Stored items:
= = = = = = =

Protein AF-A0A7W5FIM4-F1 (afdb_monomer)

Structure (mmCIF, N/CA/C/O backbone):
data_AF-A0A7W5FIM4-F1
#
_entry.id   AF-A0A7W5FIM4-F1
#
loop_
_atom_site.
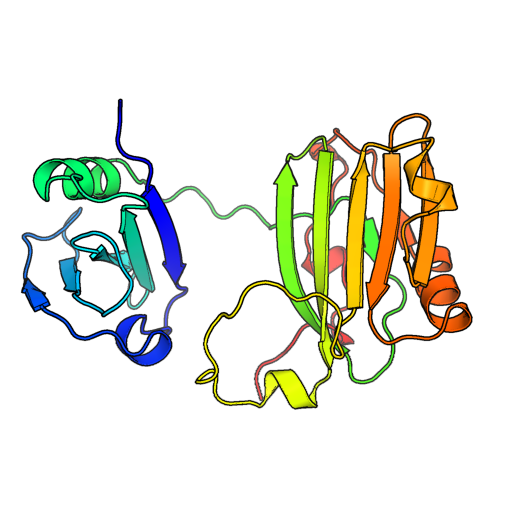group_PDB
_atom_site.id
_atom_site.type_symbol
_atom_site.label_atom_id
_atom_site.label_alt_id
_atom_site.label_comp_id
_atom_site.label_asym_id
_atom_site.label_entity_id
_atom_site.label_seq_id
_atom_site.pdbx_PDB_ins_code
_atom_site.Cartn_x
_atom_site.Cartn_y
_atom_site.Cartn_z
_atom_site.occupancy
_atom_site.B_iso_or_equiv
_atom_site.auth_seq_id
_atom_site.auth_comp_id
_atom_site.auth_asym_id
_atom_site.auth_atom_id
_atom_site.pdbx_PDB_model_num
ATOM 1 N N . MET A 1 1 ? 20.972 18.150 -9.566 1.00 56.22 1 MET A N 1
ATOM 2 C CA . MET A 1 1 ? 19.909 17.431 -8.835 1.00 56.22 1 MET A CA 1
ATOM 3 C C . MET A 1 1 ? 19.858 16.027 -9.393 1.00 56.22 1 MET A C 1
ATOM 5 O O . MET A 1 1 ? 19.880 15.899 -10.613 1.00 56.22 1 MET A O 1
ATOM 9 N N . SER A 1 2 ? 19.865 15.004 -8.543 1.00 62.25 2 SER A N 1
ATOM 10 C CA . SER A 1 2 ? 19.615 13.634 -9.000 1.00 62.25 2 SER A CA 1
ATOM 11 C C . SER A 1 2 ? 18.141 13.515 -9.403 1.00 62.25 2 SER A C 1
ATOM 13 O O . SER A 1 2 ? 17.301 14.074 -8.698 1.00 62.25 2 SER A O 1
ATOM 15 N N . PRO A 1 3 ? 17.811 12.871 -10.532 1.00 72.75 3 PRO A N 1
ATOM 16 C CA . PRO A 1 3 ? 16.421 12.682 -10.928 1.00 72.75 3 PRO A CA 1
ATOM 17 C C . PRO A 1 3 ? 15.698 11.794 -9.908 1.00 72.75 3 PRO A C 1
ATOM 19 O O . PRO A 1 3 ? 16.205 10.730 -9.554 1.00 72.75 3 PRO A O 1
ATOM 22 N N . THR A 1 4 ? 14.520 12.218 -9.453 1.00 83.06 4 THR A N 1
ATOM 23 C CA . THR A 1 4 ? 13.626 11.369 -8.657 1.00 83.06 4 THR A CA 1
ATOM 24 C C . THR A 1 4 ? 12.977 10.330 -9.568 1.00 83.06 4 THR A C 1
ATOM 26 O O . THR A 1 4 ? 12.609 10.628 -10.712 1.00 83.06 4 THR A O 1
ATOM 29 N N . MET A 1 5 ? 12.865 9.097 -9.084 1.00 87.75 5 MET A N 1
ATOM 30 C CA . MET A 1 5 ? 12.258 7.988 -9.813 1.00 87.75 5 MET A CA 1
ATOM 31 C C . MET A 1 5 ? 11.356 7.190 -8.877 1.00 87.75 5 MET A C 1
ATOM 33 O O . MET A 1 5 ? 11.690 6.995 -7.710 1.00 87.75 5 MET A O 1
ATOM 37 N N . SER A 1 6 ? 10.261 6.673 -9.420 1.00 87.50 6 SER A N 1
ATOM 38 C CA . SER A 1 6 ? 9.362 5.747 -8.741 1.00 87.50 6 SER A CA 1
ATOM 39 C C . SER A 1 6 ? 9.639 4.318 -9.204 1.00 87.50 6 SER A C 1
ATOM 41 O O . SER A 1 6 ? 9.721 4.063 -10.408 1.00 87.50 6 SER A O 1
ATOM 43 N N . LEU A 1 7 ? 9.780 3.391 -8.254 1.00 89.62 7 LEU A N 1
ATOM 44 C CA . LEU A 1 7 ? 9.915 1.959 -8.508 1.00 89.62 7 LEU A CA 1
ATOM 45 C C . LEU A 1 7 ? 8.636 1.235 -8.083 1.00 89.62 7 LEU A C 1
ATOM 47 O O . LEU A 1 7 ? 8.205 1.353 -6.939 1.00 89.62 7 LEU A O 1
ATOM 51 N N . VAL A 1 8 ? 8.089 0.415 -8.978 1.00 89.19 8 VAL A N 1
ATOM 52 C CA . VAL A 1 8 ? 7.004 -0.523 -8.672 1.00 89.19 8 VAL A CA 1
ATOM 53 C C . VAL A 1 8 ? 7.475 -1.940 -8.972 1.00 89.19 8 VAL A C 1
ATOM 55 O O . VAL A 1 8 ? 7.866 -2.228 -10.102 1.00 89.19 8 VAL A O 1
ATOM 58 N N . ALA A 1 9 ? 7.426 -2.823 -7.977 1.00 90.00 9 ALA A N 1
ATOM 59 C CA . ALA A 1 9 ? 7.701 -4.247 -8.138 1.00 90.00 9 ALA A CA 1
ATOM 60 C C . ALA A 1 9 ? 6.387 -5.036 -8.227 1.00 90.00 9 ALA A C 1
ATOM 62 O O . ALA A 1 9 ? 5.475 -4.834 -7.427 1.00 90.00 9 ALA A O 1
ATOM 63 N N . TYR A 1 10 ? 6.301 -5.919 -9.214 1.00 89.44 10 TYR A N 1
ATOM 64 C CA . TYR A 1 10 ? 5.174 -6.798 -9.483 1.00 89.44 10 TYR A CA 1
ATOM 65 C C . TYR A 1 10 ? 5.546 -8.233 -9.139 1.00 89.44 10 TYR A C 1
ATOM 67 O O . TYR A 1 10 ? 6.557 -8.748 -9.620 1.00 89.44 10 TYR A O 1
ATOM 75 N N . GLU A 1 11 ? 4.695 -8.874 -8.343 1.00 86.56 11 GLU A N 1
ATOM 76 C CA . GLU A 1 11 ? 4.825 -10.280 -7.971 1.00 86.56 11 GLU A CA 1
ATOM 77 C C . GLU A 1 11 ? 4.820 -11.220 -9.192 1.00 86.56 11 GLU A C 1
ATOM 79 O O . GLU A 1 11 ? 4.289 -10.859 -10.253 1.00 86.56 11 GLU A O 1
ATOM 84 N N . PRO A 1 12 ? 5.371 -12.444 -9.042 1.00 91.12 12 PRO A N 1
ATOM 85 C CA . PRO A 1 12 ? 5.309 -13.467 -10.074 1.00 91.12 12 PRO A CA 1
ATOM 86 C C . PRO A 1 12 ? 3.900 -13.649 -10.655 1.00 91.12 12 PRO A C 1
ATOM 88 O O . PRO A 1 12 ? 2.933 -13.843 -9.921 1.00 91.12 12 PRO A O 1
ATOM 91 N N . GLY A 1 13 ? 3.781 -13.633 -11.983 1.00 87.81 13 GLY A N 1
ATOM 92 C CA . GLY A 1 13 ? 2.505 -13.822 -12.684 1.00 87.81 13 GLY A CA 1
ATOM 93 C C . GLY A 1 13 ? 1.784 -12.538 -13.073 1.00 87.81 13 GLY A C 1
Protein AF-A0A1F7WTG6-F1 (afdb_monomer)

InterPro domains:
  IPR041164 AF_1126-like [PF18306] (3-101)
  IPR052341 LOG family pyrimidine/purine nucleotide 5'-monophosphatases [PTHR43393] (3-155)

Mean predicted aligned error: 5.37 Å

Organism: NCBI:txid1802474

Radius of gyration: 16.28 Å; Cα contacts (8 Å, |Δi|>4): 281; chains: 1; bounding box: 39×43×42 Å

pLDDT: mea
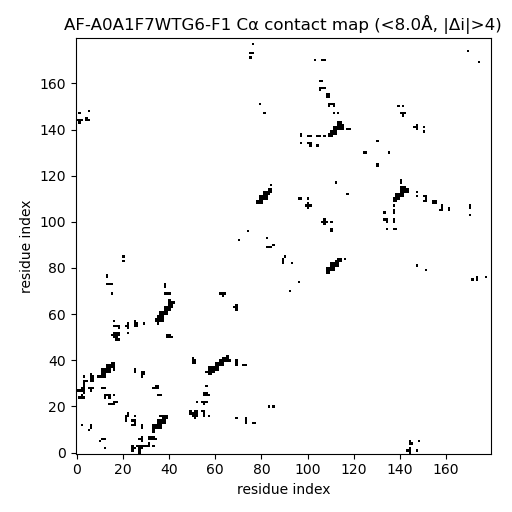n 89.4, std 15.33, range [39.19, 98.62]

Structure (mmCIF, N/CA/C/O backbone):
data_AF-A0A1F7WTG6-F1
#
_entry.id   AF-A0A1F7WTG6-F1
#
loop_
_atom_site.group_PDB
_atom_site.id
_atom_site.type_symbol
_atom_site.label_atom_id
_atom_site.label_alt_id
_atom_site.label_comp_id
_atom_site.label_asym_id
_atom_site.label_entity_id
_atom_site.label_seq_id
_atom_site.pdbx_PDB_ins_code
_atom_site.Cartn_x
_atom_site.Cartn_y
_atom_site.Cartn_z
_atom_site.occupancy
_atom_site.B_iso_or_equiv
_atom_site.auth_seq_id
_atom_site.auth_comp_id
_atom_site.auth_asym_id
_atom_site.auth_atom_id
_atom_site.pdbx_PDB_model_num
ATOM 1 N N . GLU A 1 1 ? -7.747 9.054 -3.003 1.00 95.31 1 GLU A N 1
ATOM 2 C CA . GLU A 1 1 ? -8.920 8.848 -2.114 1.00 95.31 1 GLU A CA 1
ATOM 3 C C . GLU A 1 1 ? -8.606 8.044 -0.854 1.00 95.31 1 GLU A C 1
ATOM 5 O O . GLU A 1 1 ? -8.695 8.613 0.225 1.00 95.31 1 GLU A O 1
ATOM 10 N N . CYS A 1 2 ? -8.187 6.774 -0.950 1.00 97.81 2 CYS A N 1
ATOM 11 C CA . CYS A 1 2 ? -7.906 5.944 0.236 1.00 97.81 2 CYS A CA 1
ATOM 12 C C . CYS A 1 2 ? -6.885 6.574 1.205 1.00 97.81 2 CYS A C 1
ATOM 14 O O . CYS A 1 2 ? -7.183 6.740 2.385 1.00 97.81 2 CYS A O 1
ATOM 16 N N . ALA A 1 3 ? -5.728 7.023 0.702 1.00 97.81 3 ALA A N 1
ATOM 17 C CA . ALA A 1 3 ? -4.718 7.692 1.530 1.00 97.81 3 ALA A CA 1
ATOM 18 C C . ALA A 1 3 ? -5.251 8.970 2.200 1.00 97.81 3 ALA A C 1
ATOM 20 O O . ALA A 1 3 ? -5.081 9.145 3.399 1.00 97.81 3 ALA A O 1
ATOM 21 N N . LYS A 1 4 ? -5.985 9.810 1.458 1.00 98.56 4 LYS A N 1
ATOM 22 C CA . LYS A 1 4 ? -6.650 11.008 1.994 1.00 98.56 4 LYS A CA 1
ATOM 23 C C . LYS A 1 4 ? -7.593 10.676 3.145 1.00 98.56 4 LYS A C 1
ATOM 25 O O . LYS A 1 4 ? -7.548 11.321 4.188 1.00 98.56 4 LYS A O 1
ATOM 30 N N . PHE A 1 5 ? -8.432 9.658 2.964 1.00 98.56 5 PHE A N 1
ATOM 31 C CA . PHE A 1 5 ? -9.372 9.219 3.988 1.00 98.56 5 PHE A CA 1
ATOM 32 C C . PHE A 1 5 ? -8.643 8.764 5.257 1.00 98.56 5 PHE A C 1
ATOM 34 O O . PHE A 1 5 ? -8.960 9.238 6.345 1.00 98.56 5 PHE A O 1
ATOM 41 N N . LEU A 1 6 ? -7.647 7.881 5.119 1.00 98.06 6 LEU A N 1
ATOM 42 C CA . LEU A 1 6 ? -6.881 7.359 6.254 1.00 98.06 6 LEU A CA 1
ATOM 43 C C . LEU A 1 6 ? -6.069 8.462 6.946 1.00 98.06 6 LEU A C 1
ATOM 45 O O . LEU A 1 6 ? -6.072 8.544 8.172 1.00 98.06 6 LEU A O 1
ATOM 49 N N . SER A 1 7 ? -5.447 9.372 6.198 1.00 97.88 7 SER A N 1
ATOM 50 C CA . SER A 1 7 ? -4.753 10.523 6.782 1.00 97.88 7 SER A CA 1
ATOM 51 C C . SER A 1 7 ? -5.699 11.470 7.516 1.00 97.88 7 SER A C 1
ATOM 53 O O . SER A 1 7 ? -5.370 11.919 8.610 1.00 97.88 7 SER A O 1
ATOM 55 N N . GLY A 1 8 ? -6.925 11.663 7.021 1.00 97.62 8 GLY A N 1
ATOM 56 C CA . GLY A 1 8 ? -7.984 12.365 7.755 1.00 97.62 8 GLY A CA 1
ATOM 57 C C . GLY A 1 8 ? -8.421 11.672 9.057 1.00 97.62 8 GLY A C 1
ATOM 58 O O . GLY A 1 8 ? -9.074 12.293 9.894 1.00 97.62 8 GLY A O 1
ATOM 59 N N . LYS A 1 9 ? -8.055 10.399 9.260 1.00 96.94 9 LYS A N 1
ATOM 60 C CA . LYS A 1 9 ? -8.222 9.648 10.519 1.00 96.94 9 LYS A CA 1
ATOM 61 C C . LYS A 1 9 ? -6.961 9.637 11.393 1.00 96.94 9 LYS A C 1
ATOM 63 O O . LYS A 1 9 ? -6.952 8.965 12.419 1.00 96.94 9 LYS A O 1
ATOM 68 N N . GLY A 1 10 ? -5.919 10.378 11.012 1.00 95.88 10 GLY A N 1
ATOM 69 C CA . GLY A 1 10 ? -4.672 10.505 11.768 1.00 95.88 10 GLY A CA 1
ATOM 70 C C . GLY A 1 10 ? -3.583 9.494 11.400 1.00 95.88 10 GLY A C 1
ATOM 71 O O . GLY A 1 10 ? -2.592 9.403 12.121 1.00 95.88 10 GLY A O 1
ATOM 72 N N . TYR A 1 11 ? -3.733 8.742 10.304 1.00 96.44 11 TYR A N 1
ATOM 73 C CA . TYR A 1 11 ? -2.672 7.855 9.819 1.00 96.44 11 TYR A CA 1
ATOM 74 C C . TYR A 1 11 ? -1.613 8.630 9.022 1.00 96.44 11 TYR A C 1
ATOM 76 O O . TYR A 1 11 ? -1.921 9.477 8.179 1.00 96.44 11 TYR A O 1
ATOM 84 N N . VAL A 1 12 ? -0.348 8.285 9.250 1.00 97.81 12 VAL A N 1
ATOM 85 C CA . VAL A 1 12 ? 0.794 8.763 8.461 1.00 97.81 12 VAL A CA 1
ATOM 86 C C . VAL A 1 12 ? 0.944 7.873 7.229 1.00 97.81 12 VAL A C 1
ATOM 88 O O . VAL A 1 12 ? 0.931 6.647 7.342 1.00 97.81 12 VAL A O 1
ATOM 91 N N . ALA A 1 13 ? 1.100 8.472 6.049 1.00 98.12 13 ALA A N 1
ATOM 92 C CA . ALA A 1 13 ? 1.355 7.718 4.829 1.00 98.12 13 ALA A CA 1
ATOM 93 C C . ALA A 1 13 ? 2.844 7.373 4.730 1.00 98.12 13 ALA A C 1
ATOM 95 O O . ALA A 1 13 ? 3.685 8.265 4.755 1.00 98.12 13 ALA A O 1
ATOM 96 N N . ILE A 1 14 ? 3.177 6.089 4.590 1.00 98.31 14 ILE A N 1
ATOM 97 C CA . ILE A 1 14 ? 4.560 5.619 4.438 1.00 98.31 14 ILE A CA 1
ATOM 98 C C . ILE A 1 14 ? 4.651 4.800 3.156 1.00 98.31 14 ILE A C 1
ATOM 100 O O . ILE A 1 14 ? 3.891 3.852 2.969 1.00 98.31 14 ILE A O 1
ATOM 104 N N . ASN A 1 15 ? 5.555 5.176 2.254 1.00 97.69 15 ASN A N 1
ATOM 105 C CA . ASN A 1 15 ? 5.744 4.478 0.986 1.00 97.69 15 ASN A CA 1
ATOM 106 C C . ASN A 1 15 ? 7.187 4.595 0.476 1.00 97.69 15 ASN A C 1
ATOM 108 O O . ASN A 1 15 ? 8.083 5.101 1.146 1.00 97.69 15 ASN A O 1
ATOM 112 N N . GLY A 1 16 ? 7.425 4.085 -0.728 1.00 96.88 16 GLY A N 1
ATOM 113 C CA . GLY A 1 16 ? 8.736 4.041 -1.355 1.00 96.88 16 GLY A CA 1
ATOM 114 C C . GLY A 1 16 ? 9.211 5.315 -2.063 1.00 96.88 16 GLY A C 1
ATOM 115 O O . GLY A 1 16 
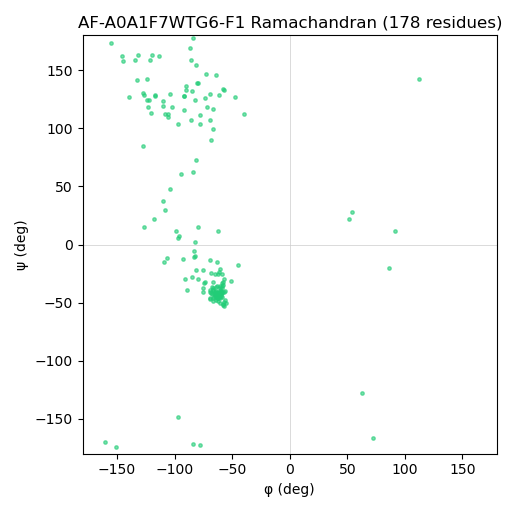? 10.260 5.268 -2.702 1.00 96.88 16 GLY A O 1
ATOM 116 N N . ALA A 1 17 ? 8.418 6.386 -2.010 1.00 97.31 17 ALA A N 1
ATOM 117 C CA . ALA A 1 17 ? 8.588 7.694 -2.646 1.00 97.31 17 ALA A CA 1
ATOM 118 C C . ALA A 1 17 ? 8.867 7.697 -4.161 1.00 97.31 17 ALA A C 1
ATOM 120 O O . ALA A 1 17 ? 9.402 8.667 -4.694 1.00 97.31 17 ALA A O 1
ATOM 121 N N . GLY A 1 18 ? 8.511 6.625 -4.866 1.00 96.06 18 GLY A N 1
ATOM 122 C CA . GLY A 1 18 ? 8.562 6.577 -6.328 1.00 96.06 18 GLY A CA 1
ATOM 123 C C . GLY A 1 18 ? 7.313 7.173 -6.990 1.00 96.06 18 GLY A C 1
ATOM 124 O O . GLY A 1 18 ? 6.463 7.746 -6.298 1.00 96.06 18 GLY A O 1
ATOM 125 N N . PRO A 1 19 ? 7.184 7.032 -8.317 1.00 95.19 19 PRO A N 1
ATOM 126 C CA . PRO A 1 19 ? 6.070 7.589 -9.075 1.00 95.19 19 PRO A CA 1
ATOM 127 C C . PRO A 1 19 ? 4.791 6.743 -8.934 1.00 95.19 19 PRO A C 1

= = = = = = =

**ASSIGNED TASK:** Please reproduce the entries above exactly, from their first line to the line holding "ATOM 5 O O . MET" inclusive, and nothing else; the pictures stay out.

**RESPONSE:**
Protein AF-A0A7W5FIM4-F1 (afdb_monomer)

Structure (mmCIF, N/CA/C/O backbone):
data_AF-A0A7W5FIM4-F1
#
_entry.id   AF-A0A7W5FIM4-F1
#
loop_
_atom_site.
group_PDB
_atom_site.id
_atom_site.type_symbol
_atom_site.label_atom_id
_atom_site.label_alt_id
_atom_site.label_comp_id
_atom_site.label_asym_id
_atom_site.label_entity_id
_atom_site.label_seq_id
_atom_site.pdbx_PDB_ins_code
_atom_site.Cartn_x
_atom_site.Cartn_y
_atom_site.Cartn_z
_atom_site.occupancy
_atom_site.B_iso_or_equiv
_atom_site.auth_seq_id
_atom_site.auth_comp_id
_atom_site.auth_asym_id
_atom_site.auth_atom_id
_atom_site.pdbx_PDB_model_num
ATOM 1 N N . MET A 1 1 ? 20.972 18.150 -9.566 1.00 56.22 1 MET A N 1
ATOM 2 C CA . MET A 1 1 ? 19.909 17.431 -8.835 1.00 56.22 1 MET A CA 1
ATOM 3 C C . MET A 1 1 ? 19.858 16.027 -9.393 1.00 56.22 1 MET A C 1
ATOM 5 O O . MET A 1 1 ? 19.880 15.899 -10.613 1.00 56.22 1 MET A O 1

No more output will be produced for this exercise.